Gerakan Pramuka, Gerakan Pendidikan Karakter

Hari ini, 14 Agustus adalah Hari Gerakan Pramuka indonesia. Sebuah gerakan yang mengadopsi metode kepanduan yang dikembangkan oleh Letnan Jendral Lord Baden Powell of Gillwell, seorang tentara Inggris yang membagikan pengalaman tempurnya di dalam hutan kepada anak-anak, memandu anak-anak agar memiliki kemandirian, mengajak anak-anak berkemah dan menghafal sandi-sandi dan semboyan. Upaya Baden Powell mendapatkan hasil yang positif dengan menyebarnya metode kepanduan ini ke seluruh dunia. Di Indonesia, sebelum berdirinya gerakan pramuka sudah banyak gerakan-gerakan kepanduan yang berafiliasi kepada ideologi-ideologi kebangsaan yang berdiri pada saat itu. seperti Muhammadiyah dengan Hizbul Wathan dan Sarekat Islam punya SIAP (Sarekat Islam Afdeling Pandu) dan organisasi-organisasi kepanduan lainnya.
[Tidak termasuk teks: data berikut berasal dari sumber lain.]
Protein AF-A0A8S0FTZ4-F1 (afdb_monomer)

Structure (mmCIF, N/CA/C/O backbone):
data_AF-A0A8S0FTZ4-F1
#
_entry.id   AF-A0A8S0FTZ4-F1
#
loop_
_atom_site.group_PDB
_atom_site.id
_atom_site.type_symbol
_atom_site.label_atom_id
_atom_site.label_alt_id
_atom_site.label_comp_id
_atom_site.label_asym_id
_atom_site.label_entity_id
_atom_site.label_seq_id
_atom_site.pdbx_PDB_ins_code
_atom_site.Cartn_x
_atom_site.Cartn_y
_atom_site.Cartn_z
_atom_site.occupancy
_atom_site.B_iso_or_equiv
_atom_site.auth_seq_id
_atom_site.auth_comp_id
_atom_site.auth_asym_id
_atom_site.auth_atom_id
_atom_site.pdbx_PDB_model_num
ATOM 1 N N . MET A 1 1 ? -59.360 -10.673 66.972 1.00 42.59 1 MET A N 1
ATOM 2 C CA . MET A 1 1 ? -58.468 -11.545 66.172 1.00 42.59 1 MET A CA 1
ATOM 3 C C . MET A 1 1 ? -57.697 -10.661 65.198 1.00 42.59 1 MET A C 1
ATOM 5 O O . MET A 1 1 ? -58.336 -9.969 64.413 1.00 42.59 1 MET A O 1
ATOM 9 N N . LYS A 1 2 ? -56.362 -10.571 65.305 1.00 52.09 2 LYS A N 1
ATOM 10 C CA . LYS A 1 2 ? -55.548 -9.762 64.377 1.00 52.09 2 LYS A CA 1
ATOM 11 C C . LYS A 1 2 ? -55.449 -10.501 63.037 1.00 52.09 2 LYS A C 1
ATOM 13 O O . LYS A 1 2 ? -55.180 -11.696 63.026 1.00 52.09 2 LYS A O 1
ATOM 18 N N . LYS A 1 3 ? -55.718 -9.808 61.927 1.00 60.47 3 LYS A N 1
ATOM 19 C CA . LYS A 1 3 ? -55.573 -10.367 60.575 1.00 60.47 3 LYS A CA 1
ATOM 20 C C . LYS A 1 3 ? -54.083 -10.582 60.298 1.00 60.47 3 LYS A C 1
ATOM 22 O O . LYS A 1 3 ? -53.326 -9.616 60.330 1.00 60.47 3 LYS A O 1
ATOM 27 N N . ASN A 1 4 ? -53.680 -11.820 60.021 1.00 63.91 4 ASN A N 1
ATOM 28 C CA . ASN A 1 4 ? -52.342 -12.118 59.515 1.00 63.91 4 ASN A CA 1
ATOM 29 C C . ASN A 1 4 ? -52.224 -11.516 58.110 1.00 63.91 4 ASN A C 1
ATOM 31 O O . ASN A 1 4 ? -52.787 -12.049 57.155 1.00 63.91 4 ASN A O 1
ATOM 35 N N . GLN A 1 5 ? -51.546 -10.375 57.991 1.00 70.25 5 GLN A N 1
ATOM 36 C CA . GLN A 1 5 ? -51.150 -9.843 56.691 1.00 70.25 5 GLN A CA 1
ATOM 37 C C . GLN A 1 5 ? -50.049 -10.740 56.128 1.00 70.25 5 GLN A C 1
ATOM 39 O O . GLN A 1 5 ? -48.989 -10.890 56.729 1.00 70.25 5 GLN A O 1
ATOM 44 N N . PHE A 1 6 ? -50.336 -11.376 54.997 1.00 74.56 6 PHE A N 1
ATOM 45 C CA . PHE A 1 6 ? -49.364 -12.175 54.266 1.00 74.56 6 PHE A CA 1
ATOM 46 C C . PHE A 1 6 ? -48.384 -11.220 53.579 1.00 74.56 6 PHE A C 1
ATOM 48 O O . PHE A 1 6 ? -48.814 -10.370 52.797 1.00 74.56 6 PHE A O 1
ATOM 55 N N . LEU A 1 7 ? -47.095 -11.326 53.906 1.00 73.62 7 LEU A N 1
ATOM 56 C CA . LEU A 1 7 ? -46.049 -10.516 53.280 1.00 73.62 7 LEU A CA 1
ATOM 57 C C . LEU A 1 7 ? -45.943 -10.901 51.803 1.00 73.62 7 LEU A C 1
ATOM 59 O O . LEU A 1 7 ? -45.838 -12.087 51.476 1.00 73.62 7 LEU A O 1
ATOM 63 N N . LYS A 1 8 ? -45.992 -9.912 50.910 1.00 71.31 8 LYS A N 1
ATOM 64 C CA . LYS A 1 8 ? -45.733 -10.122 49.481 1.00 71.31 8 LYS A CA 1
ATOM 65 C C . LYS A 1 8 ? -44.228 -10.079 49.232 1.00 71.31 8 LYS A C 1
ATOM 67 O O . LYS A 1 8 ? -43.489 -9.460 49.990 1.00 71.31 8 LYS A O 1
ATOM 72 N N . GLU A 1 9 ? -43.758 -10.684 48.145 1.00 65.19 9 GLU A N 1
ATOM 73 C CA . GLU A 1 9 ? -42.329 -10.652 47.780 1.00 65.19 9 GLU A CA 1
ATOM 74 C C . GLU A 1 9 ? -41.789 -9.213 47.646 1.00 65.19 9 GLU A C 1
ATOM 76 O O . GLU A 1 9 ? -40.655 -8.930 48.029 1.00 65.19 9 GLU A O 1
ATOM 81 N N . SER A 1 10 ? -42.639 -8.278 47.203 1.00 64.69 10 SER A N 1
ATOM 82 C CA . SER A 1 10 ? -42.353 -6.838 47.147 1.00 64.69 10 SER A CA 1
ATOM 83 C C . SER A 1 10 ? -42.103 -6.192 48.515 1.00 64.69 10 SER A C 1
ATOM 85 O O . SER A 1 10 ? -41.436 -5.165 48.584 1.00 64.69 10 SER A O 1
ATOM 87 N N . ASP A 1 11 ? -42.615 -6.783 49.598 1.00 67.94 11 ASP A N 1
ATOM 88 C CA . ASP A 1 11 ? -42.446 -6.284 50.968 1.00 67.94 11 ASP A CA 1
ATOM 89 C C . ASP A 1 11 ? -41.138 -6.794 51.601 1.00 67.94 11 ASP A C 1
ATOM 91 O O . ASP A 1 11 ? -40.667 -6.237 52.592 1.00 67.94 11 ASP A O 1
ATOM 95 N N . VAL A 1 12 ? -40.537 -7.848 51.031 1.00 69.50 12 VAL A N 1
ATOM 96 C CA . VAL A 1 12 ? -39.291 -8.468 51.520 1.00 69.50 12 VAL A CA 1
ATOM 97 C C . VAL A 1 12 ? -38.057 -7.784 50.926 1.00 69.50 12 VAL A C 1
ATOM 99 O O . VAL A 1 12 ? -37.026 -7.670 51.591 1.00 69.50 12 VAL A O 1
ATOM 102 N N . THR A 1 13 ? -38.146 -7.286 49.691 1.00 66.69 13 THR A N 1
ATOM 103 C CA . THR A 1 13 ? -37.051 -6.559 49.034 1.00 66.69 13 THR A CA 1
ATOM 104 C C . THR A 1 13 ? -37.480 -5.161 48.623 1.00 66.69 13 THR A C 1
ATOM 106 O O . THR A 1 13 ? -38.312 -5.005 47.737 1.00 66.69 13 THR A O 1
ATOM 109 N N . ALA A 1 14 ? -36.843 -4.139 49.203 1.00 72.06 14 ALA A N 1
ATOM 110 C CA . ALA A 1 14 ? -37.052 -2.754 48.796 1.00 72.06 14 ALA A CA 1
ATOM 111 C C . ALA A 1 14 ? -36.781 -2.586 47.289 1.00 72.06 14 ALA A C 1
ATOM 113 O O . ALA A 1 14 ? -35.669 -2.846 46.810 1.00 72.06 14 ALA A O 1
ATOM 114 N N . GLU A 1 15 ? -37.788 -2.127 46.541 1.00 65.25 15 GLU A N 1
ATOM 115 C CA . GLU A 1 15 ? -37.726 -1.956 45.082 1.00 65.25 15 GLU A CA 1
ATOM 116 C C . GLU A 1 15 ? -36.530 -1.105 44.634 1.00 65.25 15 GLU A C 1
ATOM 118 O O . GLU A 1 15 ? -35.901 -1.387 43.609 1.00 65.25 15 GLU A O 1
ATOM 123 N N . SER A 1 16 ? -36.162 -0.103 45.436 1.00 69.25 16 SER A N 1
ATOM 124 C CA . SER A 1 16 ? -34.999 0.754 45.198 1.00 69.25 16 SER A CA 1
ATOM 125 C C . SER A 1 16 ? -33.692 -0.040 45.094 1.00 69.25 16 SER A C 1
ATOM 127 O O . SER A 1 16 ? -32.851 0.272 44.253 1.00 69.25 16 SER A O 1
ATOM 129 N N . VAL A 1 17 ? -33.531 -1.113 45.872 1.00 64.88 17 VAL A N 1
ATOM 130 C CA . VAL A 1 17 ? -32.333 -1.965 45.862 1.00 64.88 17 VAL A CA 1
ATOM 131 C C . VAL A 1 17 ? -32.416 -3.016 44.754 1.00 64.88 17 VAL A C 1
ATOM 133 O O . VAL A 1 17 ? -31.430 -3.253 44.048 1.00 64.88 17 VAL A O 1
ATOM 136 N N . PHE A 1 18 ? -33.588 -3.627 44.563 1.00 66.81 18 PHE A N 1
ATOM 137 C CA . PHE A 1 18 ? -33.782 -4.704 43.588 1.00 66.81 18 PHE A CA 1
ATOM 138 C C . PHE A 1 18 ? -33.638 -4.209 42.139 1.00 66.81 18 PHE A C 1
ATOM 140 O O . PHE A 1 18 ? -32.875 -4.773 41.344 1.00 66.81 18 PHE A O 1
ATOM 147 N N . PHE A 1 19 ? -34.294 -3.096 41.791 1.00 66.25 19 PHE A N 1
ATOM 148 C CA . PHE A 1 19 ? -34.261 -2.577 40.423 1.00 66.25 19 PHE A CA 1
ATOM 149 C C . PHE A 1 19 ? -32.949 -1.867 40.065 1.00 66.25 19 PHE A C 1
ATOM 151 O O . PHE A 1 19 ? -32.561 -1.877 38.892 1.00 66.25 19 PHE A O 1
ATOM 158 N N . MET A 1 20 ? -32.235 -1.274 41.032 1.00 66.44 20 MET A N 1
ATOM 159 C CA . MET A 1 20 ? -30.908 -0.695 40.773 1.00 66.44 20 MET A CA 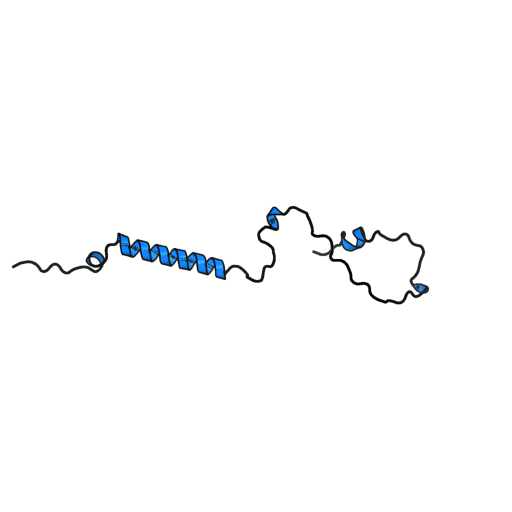1
ATOM 160 C C . MET A 1 20 ? -29.883 -1.774 40.424 1.00 66.44 20 MET A C 1
ATOM 162 O O . MET A 1 20 ? -29.193 -1.640 39.411 1.00 66.44 20 MET A O 1
ATOM 166 N N . LYS A 1 21 ? -29.840 -2.874 41.187 1.00 72.12 21 LYS A N 1
ATOM 167 C CA . LYS A 1 21 ? -28.906 -3.982 40.933 1.00 72.12 21 LYS A CA 1
ATOM 168 C C . LYS A 1 21 ? -29.190 -4.670 39.601 1.00 72.12 21 LYS A C 1
ATOM 170 O O . LYS A 1 21 ? -28.271 -4.859 38.809 1.00 72.12 21 LYS A O 1
ATOM 175 N N . ARG A 1 22 ? -30.462 -4.948 39.286 1.00 75.31 22 ARG A N 1
ATOM 176 C CA . ARG A 1 22 ? -30.846 -5.523 37.984 1.00 75.31 22 ARG A CA 1
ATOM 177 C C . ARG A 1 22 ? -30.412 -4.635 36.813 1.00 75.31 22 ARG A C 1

Gerakan Pramuka mengadopsi kepanduan memiliki enam Prinsip dasar metode pendidikan yaitu : Kesukarelaan, Kode kehormatan, satuan terpisah, sistem beregu, sistem tanda kecakapan, kegiatan di alam terbuka. Lain waktu saya akan membahas mengenai masing-masing metode tersebut, namun saat ini saya ingin membahas mengenai peran gerakan pramuka dalam frame pendidikan nasional, mudah-mudahan belum terlambat dengan tahun ajaran yang baru saja mulai.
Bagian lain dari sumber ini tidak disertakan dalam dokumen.